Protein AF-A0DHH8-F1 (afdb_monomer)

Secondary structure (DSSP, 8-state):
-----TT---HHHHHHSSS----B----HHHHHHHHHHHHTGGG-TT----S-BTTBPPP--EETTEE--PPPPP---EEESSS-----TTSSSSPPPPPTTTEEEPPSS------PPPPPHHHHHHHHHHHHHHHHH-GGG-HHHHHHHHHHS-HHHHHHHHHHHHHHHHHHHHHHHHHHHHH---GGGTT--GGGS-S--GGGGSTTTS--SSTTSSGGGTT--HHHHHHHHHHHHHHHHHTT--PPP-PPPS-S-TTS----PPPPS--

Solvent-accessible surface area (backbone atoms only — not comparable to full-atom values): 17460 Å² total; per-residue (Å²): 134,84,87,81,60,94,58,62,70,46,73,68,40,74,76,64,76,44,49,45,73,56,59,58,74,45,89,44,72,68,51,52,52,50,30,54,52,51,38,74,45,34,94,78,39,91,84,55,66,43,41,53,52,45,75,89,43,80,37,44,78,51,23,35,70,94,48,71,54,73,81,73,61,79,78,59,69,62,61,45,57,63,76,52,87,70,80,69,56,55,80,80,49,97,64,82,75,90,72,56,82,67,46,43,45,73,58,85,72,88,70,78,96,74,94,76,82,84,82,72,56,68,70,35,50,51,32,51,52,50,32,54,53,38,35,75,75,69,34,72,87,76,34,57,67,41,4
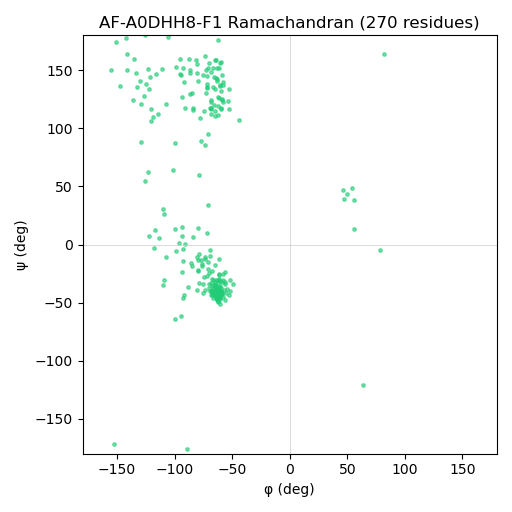9,52,46,33,65,71,65,29,55,68,71,55,55,51,49,53,53,49,52,49,55,51,50,56,50,49,52,50,51,53,51,53,52,48,52,62,70,68,53,79,49,88,93,48,71,92,64,54,80,87,76,56,73,100,69,57,77,71,53,66,34,68,92,67,32,77,61,100,51,80,77,75,58,72,90,57,73,84,69,49,74,67,59,51,56,51,49,51,54,53,51,54,52,46,55,66,70,64,58,72,72,74,73,80,83,72,79,75,95,69,87,54,90,89,53,88,76,77,92,68,85,74,69,98,64,135

Structure (mmCIF, N/CA/C/O backbone):
data_AF-A0DHH8-F1
#
_entry.id   AF-A0DHH8-F1
#
loop_
_atom_site.group_PDB
_atom_site.id
_atom_site.type_symbol
_atom_site.label_atom_id
_atom_site.label_alt_id
_atom_site.label_comp_id
_atom_site.label_asym_id
_atom_site.label_entity_id
_atom_site.label_seq_id
_atom_site.pdbx_PDB_ins_code
_atom_site.Cartn_x
_atom_site.Cartn_y
_atom_site.Cartn_z
_atom_site.occupancy
_atom_site.B_iso_or_equiv
_atom_site.auth_seq_id
_atom_site.auth_comp_id
_atom_site.auth_asym_id
_atom_site.auth_atom_id
_atom_site.pdbx_PDB_model_num
ATOM 1 N N . MET A 1 1 ? 2.345 -33.694 15.241 1.00 44.50 1 MET A N 1
ATOM 2 C CA . MET A 1 1 ? 2.568 -32.339 15.784 1.00 44.50 1 MET A CA 1
ATOM 3 C C . MET A 1 1 ? 2.947 -32.503 17.245 1.00 44.50 1 MET A C 1
ATOM 5 O O . MET A 1 1 ? 2.069 -32.693 18.074 1.00 44.50 1 MET A O 1
ATOM 9 N N . SER A 1 2 ? 4.245 -32.607 17.530 1.00 40.56 2 SER A N 1
ATOM 10 C CA . SER A 1 2 ? 4.755 -32.746 18.897 1.00 40.56 2 SER A CA 1
ATOM 11 C C . SER A 1 2 ? 4.648 -31.396 19.602 1.00 40.56 2 SER A C 1
ATOM 13 O O . SER A 1 2 ? 5.298 -30.437 19.196 1.00 40.56 2 SER A O 1
ATOM 15 N N . ASN A 1 3 ? 3.808 -31.336 20.633 1.00 49.00 3 ASN A N 1
ATOM 16 C CA . ASN A 1 3 ? 3.516 -30.150 21.443 1.00 49.00 3 ASN A CA 1
ATOM 17 C C . ASN A 1 3 ? 4.580 -29.842 22.511 1.00 49.00 3 ASN A C 1
ATOM 19 O O . ASN A 1 3 ? 4.348 -29.010 23.382 1.00 49.00 3 ASN A O 1
ATOM 23 N N . ASP A 1 4 ? 5.758 -30.452 22.428 1.00 50.97 4 ASP A N 1
ATOM 24 C CA . ASP A 1 4 ? 6.823 -30.255 23.408 1.00 50.97 4 ASP A CA 1
ATOM 25 C C . ASP A 1 4 ? 7.873 -2
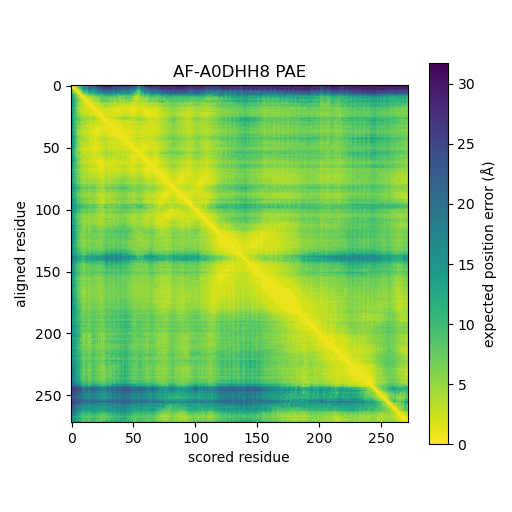9.284 22.856 1.00 50.97 4 ASP A C 1
ATOM 27 O O . ASP A 1 4 ? 9.023 -29.646 22.622 1.00 50.97 4 ASP A O 1
ATOM 31 N N . ASN A 1 5 ? 7.467 -28.033 22.614 1.00 56.03 5 ASN A N 1
ATOM 32 C CA . ASN A 1 5 ? 8.410 -26.921 22.492 1.00 56.03 5 ASN A CA 1
ATOM 33 C C . ASN A 1 5 ? 8.418 -26.175 23.838 1.00 56.03 5 ASN A C 1
ATOM 35 O O . ASN A 1 5 ? 7.623 -25.249 24.021 1.00 56.03 5 ASN A O 1
ATOM 39 N N . PRO A 1 6 ? 9.252 -26.594 24.812 1.00 63.44 6 PRO A N 1
ATOM 40 C CA . PRO A 1 6 ? 9.168 -26.137 26.203 1.00 63.44 6 PRO A CA 1
ATOM 41 C C . PRO A 1 6 ? 9.379 -24.624 26.386 1.00 63.44 6 PRO A C 1
ATOM 43 O O . PRO A 1 6 ? 9.070 -24.093 27.450 1.00 63.44 6 PRO A O 1
ATOM 46 N N . ASP A 1 7 ? 9.864 -23.928 25.351 1.00 64.06 7 ASP A N 1
ATOM 47 C CA . ASP A 1 7 ? 10.307 -22.535 25.428 1.00 64.06 7 ASP A CA 1
ATOM 48 C C . ASP A 1 7 ? 9.577 -21.576 24.468 1.00 64.06 7 ASP A C 1
ATOM 50 O O . ASP A 1 7 ? 9.986 -20.417 24.353 1.00 64.06 7 ASP A O 1
ATOM 54 N N . GLY A 1 8 ? 8.522 -22.032 23.775 1.00 73.25 8 GLY A N 1
ATOM 55 C CA . GLY A 1 8 ? 7.720 -21.169 22.896 1.00 73.25 8 GLY A CA 1
ATOM 56 C C . GLY A 1 8 ? 8.569 -20.426 21.856 1.00 73.25 8 GLY A C 1
ATOM 57 O O . GLY A 1 8 ? 8.492 -19.201 21.742 1.00 73.25 8 GLY A O 1
ATOM 58 N N . GLN A 1 9 ? 9.452 -21.150 21.161 1.00 77.06 9 GLN A N 1
ATOM 59 C CA . GLN A 1 9 ? 10.390 -20.559 20.204 1.00 77.06 9 GLN A CA 1
ATOM 60 C C . GLN A 1 9 ? 9.643 -19.937 19.009 1.00 77.06 9 GLN A C 1
ATOM 62 O O . GLN A 1 9 ? 8.744 -20.579 18.465 1.00 77.06 9 GLN A O 1
ATOM 67 N N . PRO A 1 10 ? 9.980 -18.704 18.579 1.00 80.81 10 PRO A N 1
ATOM 68 C CA . PRO A 1 10 ? 9.393 -18.135 17.371 1.00 80.81 10 PRO A CA 1
ATOM 69 C C . PRO A 1 10 ? 9.894 -18.844 16.109 1.00 80.81 10 PRO A C 1
ATOM 71 O O . PRO A 1 10 ? 11.007 -19.370 16.087 1.00 80.81 10 PRO A O 1
ATOM 74 N N . LEU A 1 11 ? 9.098 -18.757 15.037 1.00 81.56 11 LEU A N 1
ATOM 75 C CA . LEU A 1 11 ? 9.395 -19.320 13.708 1.00 81.56 11 LEU A CA 1
ATOM 76 C C . LEU A 1 11 ? 10.777 -18.912 13.169 1.00 81.56 11 LEU A C 1
ATOM 78 O O . LEU A 1 11 ? 11.426 -19.682 12.470 1.00 81.56 11 LEU A O 1
ATOM 82 N N . ASP A 1 12 ? 11.265 -17.724 13.530 1.00 81.62 12 ASP A N 1
ATOM 83 C CA . ASP A 1 12 ? 12.582 -17.247 13.101 1.00 81.62 12 ASP A CA 1
ATOM 84 C C . ASP A 1 12 ? 13.732 -18.145 13.595 1.00 81.62 12 ASP A C 1
ATOM 86 O O . ASP A 1 12 ? 14.756 -18.258 12.919 1.00 81.62 12 ASP A O 1
ATOM 90 N N . ILE A 1 13 ? 13.584 -18.806 14.751 1.00 85.88 13 ILE A N 1
ATOM 91 C CA . ILE A 1 13 ? 14.599 -19.744 15.255 1.00 85.88 13 ILE A CA 1
ATOM 92 C C . ILE A 1 13 ? 14.690 -20.975 14.352 1.00 85.88 13 ILE A C 1
ATOM 94 O O . ILE A 1 13 ? 15.795 -21.461 14.129 1.00 85.88 13 ILE A O 1
ATOM 98 N N . GLU A 1 14 ? 13.575 -21.446 13.790 1.00 85.88 14 GLU A N 1
ATOM 99 C CA . GLU A 1 14 ? 13.571 -22.597 12.877 1.00 85.88 14 GLU A CA 1
ATOM 100 C C . GLU A 1 14 ? 14.334 -22.293 11.583 1.00 85.88 14 GLU A C 1
ATOM 102 O O . GLU A 1 14 ? 15.017 -23.161 11.053 1.00 85.88 14 GLU A O 1
ATOM 107 N N . TYR A 1 15 ? 14.277 -21.048 11.098 1.00 92.25 15 TYR A N 1
ATOM 108 C CA . TYR A 1 15 ? 14.992 -20.642 9.887 1.00 92.25 15 TYR A CA 1
ATOM 109 C C . TYR A 1 15 ? 16.501 -20.458 10.108 1.00 92.25 15 TYR A C 1
ATOM 111 O O . TYR A 1 15 ? 17.308 -20.821 9.254 1.00 92.25 15 TYR A O 1
ATOM 119 N N . TYR A 1 16 ? 16.898 -19.846 11.227 1.00 91.62 16 TYR A N 1
ATOM 120 C CA . TYR A 1 16 ? 18.309 -19.537 11.493 1.00 91.62 16 TYR A CA 1
ATOM 121 C C . TYR A 1 16 ? 19.045 -20.619 12.290 1.00 91.62 16 TYR A C 1
ATOM 123 O O . TYR A 1 16 ? 20.270 -20.551 12.383 1.00 91.62 16 TYR A O 1
ATOM 131 N N . GLU A 1 17 ? 18.323 -21.559 12.905 1.00 92.94 17 GLU A N 1
ATOM 132 C CA . GLU A 1 17 ? 18.833 -22.628 13.780 1.00 92.94 17 GLU A CA 1
ATOM 133 C C . GLU A 1 17 ? 19.666 -22.123 14.981 1.00 92.94 17 GLU A C 1
ATOM 135 O O . GLU A 1 17 ? 20.371 -22.878 15.652 1.00 92.94 17 GLU A O 1
ATOM 140 N N . THR A 1 18 ? 19.624 -20.822 15.284 1.00 94.25 18 THR A N 1
ATOM 141 C CA . THR A 1 18 ? 20.401 -20.211 16.369 1.00 94.25 18 THR A CA 1
ATOM 142 C C . THR A 1 18 ? 19.750 -18.937 16.885 1.00 94.25 18 THR A C 1
ATOM 144 O O . THR A 1 18 ? 19.151 -18.187 16.128 1.00 94.25 18 THR A O 1
ATOM 147 N N . ASN A 1 19 ? 19.955 -18.620 18.166 1.00 95.44 19 ASN A N 1
ATOM 148 C CA . ASN A 1 19 ? 19.591 -17.322 18.750 1.00 95.44 19 ASN A CA 1
ATOM 149 C C . ASN A 1 19 ? 20.591 -16.197 18.389 1.00 95.44 19 ASN A C 1
ATOM 151 O O . ASN A 1 19 ? 20.311 -15.010 18.599 1.00 95.44 19 ASN A O 1
ATOM 155 N N . TYR A 1 20 ? 21.764 -16.556 17.851 1.00 97.06 20 TYR A N 1
ATOM 156 C CA . TYR A 1 20 ? 22.911 -15.661 17.654 1.00 97.06 20 TYR A CA 1
ATOM 157 C C . TYR A 1 20 ? 23.380 -15.596 16.186 1.00 97.06 20 TYR A C 1
ATOM 159 O O . TYR A 1 20 ? 24.524 -15.939 15.883 1.00 97.06 20 TYR A O 1
ATOM 167 N N . PRO A 1 21 ? 22.548 -15.131 15.237 1.00 96.56 21 PRO A N 1
ATOM 168 C CA . PRO A 1 21 ? 22.912 -15.116 13.820 1.00 96.56 21 PRO A CA 1
ATOM 169 C C . PRO A 1 21 ? 23.943 -14.031 13.442 1.00 96.56 21 PRO A C 1
ATOM 171 O O . PRO A 1 21 ? 24.501 -14.090 12.349 1.00 96.56 21 PRO A O 1
ATOM 174 N N . TYR A 1 22 ? 24.250 -13.048 14.299 1.00 96.62 22 TYR A N 1
ATOM 175 C CA . TYR A 1 22 ? 25.201 -11.945 14.029 1.00 96.62 22 TYR A CA 1
ATOM 176 C C . TYR A 1 22 ? 25.017 -11.258 12.655 1.00 96.62 22 TYR A C 1
ATOM 178 O O . TYR A 1 22 ? 25.975 -11.027 11.909 1.00 96.62 22 TYR A O 1
ATOM 186 N N . LEU A 1 23 ? 23.774 -10.918 12.314 1.00 96.56 23 LEU A N 1
ATOM 187 C CA . LEU A 1 23 ? 23.391 -10.198 11.100 1.00 96.56 23 LEU A CA 1
ATOM 188 C C . LEU A 1 23 ? 23.886 -8.744 11.145 1.00 96.56 23 LEU A C 1
ATOM 190 O O . LEU A 1 23 ? 23.563 -7.997 12.077 1.00 96.56 23 LEU A O 1
ATOM 194 N N . ASN A 1 24 ? 24.651 -8.347 10.123 1.00 97.00 24 ASN A N 1
ATOM 195 C CA . ASN A 1 24 ? 25.197 -7.000 9.958 1.00 97.00 24 ASN A CA 1
ATOM 196 C C . ASN A 1 24 ? 25.031 -6.533 8.505 1.00 97.00 24 ASN A C 1
ATOM 198 O O . ASN A 1 24 ? 25.488 -7.207 7.586 1.00 97.00 24 ASN A O 1
ATOM 202 N N . VAL A 1 25 ? 24.389 -5.381 8.299 1.00 97.19 25 VAL A N 1
ATOM 203 C CA . VAL A 1 25 ? 24.119 -4.823 6.959 1.00 97.19 25 VAL A CA 1
ATOM 204 C C . VAL A 1 25 ? 25.350 -4.131 6.374 1.00 97.19 25 VAL A C 1
ATOM 206 O O . VAL A 1 25 ? 25.476 -4.020 5.154 1.00 97.19 25 VAL A O 1
ATOM 209 N N . LYS A 1 26 ? 26.301 -3.699 7.215 1.00 96.12 26 LYS A N 1
ATOM 210 C CA . LYS A 1 26 ? 27.514 -3.012 6.758 1.00 96.12 26 LYS A CA 1
ATOM 211 C C . LYS A 1 26 ? 28.452 -3.984 6.048 1.00 96.12 26 LYS A C 1
ATOM 213 O O . LYS A 1 26 ? 29.282 -4.631 6.686 1.00 96.12 26 LYS A O 1
ATOM 218 N N . LYS A 1 27 ? 28.358 -4.033 4.720 1.00 94.62 27 LYS A N 1
ATOM 219 C CA . LYS A 1 27 ? 29.202 -4.867 3.858 1.00 94.62 27 LYS A CA 1
ATOM 220 C C . LYS A 1 27 ? 30.618 -4.294 3.759 1.00 94.62 27 LYS A C 1
ATOM 222 O O . LYS A 1 27 ? 30.941 -3.556 2.837 1.00 94.62 27 LYS A O 1
ATOM 227 N N . ASN A 1 28 ? 31.480 -4.642 4.707 1.00 96.12 28 ASN A N 1
ATOM 228 C CA . ASN A 1 28 ? 32.927 -4.490 4.565 1.00 96.12 28 ASN A CA 1
ATOM 229 C C . ASN A 1 28 ? 33.633 -5.766 5.052 1.00 96.12 28 ASN A C 1
ATOM 231 O O . ASN A 1 28 ? 33.052 -6.570 5.784 1.00 96.12 28 ASN A O 1
ATOM 235 N N . LEU A 1 29 ? 34.883 -5.969 4.622 1.00 96.31 29 LEU A N 1
ATOM 236 C CA . LEU A 1 29 ? 35.628 -7.196 4.920 1.00 96.31 29 LEU A CA 1
ATOM 237 C C . LEU A 1 29 ? 35.712 -7.449 6.431 1.00 96.31 29 LEU A C 1
ATOM 239 O O . LEU A 1 29 ? 35.376 -8.536 6.887 1.00 96.31 29 LEU A O 1
ATOM 243 N N . LEU A 1 30 ? 36.074 -6.417 7.196 1.00 95.50 30 LEU A N 1
ATOM 244 C CA . LEU A 1 30 ? 36.259 -6.490 8.644 1.00 95.50 30 LEU A CA 1
ATOM 245 C C . LEU A 1 30 ? 34.971 -6.842 9.405 1.00 95.50 30 LEU A C 1
ATOM 247 O O . LEU A 1 30 ? 35.000 -7.706 10.276 1.00 95.50 30 LEU A O 1
ATOM 251 N N . ASN A 1 31 ? 33.824 -6.230 9.090 1.00 94.81 31 ASN A N 1
ATOM 252 C CA . ASN A 1 31 ? 32.579 -6.574 9.786 1.00 94.81 31 ASN A CA 1
ATOM 253 C C . ASN A 1 31 ? 32.103 -7.972 9.406 1.00 94.81 31 ASN A C 1
ATOM 255 O O . ASN A 1 31 ? 31.615 -8.694 10.267 1.00 94.81 31 ASN A O 1
ATOM 259 N N . ASN A 1 32 ? 32.271 -8.375 8.145 1.00 94.75 32 ASN A N 1
ATOM 260 C CA . ASN A 1 32 ? 31.868 -9.704 7.699 1.00 94.75 32 ASN A CA 1
ATOM 261 C C . ASN A 1 32 ? 32.712 -10.804 8.358 1.00 94.75 32 ASN A C 1
ATOM 263 O O . ASN A 1 32 ? 32.157 -11.810 8.804 1.00 94.75 32 ASN A O 1
ATOM 267 N N . THR A 1 33 ? 34.035 -10.624 8.451 1.00 96.75 33 THR A N 1
ATOM 268 C CA . THR A 1 33 ? 34.922 -11.586 9.123 1.00 96.75 33 THR A CA 1
ATOM 269 C C . THR A 1 33 ? 34.645 -11.640 10.622 1.00 96.75 33 THR A C 1
ATOM 271 O O . THR A 1 33 ? 34.462 -12.732 11.161 1.00 96.75 33 THR A O 1
ATOM 274 N N . LEU A 1 34 ? 34.507 -10.486 11.284 1.00 96.00 34 LEU A N 1
ATOM 275 C CA . LEU A 1 34 ? 34.179 -10.425 12.710 1.00 96.00 34 LEU A CA 1
ATOM 276 C C . LEU A 1 34 ? 32.801 -11.018 13.018 1.00 96.00 34 LEU A C 1
ATOM 278 O O . LEU A 1 34 ? 32.674 -11.748 13.996 1.00 96.00 34 LEU A O 1
ATOM 282 N N . SER A 1 35 ? 31.773 -10.753 12.206 1.00 95.50 35 SER A N 1
ATOM 283 C CA . SER A 1 35 ? 30.438 -11.337 12.392 1.00 95.50 35 SER A CA 1
ATOM 284 C C . SER A 1 35 ? 30.456 -12.858 12.254 1.00 95.50 35 SER A C 1
ATOM 286 O O . SER A 1 35 ? 29.853 -13.542 13.077 1.00 95.50 35 SER A O 1
ATOM 288 N N . LYS A 1 36 ? 31.177 -13.404 11.263 1.00 96.31 36 LYS A N 1
ATOM 289 C CA . LYS A 1 36 ? 31.337 -14.860 11.102 1.00 96.31 36 LYS A CA 1
ATOM 290 C C . LYS A 1 36 ? 32.060 -15.485 12.293 1.00 96.31 36 LYS A C 1
ATOM 292 O O . LYS A 1 36 ? 31.591 -16.485 12.826 1.00 96.31 36 LYS A O 1
ATOM 297 N N . TRP A 1 37 ? 33.162 -14.877 12.730 1.00 97.12 37 TRP A N 1
ATOM 298 C CA . TRP A 1 37 ? 33.917 -15.360 13.884 1.00 97.12 37 TRP A CA 1
ATOM 299 C C . TRP A 1 37 ? 33.076 -15.319 15.165 1.00 97.12 37 TRP A C 1
ATOM 301 O O . TRP A 1 37 ? 32.942 -16.336 15.839 1.00 97.12 37 TRP A O 1
ATOM 311 N N . ARG A 1 38 ? 32.418 -14.186 15.451 1.00 97.25 38 ARG A N 1
ATOM 312 C CA . ARG A 1 38 ? 31.533 -14.027 16.618 1.00 97.25 38 ARG A CA 1
ATOM 313 C C . ARG A 1 38 ? 30.371 -15.019 16.614 1.00 97.25 38 ARG A C 1
ATOM 315 O O . ARG A 1 38 ? 30.027 -15.520 17.677 1.00 97.25 38 ARG A O 1
ATOM 322 N N . ARG A 1 39 ? 29.803 -15.323 15.440 1.00 96.44 39 ARG A N 1
ATOM 323 C CA . ARG A 1 39 ? 28.768 -16.355 15.276 1.00 96.44 39 ARG A CA 1
ATOM 324 C C . ARG A 1 39 ? 29.280 -17.737 15.666 1.00 96.44 39 ARG A C 1
ATOM 326 O O . ARG A 1 39 ? 28.596 -18.438 16.399 1.00 96.44 39 ARG A O 1
ATOM 333 N N . ALA A 1 40 ? 30.479 -18.108 15.221 1.00 97.19 40 ALA A N 1
ATOM 334 C CA . ALA A 1 40 ? 31.061 -19.414 15.523 1.00 97.19 40 ALA A CA 1
ATOM 335 C C . ALA A 1 40 ? 31.343 -19.603 17.023 1.00 97.19 40 ALA A C 1
ATOM 337 O O . ALA A 1 40 ? 31.109 -20.678 17.564 1.00 97.19 40 ALA A O 1
ATOM 338 N N . ILE A 1 41 ? 31.800 -18.551 17.710 1.00 97.50 41 ILE A N 1
ATOM 339 C CA . ILE A 1 41 ? 32.113 -18.611 19.148 1.00 97.50 41 ILE A CA 1
ATOM 340 C C . ILE A 1 41 ? 30.931 -18.246 20.058 1.00 97.50 41 ILE A C 1
ATOM 342 O O . ILE A 1 41 ? 31.085 -18.231 21.278 1.00 97.50 41 ILE A O 1
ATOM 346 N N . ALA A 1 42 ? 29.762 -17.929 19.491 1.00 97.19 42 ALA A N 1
_ _ _ _ _
● **PROBLEM**:
Look above for the line holding "ATOM 11 C C", then set down exactly that line and every line after it up to and including the line holding "ATOM 15 N N", with nothing else.

● **EXPECTED ANSWER**:
ATOM 11 C C . SER A 1 2 ? 4.648 -31.396 19.602 1.00 40.56 2 SER A C 1
ATOM 13 O O . SER A 1 2 ? 5.298 -30.437 19.196 1.00 40.56 2 SER A O 1
ATOM 15 N N . ASN A 1 3 ? 3.808 -31.336 20.633 1.00 49.00 3 ASN A N 1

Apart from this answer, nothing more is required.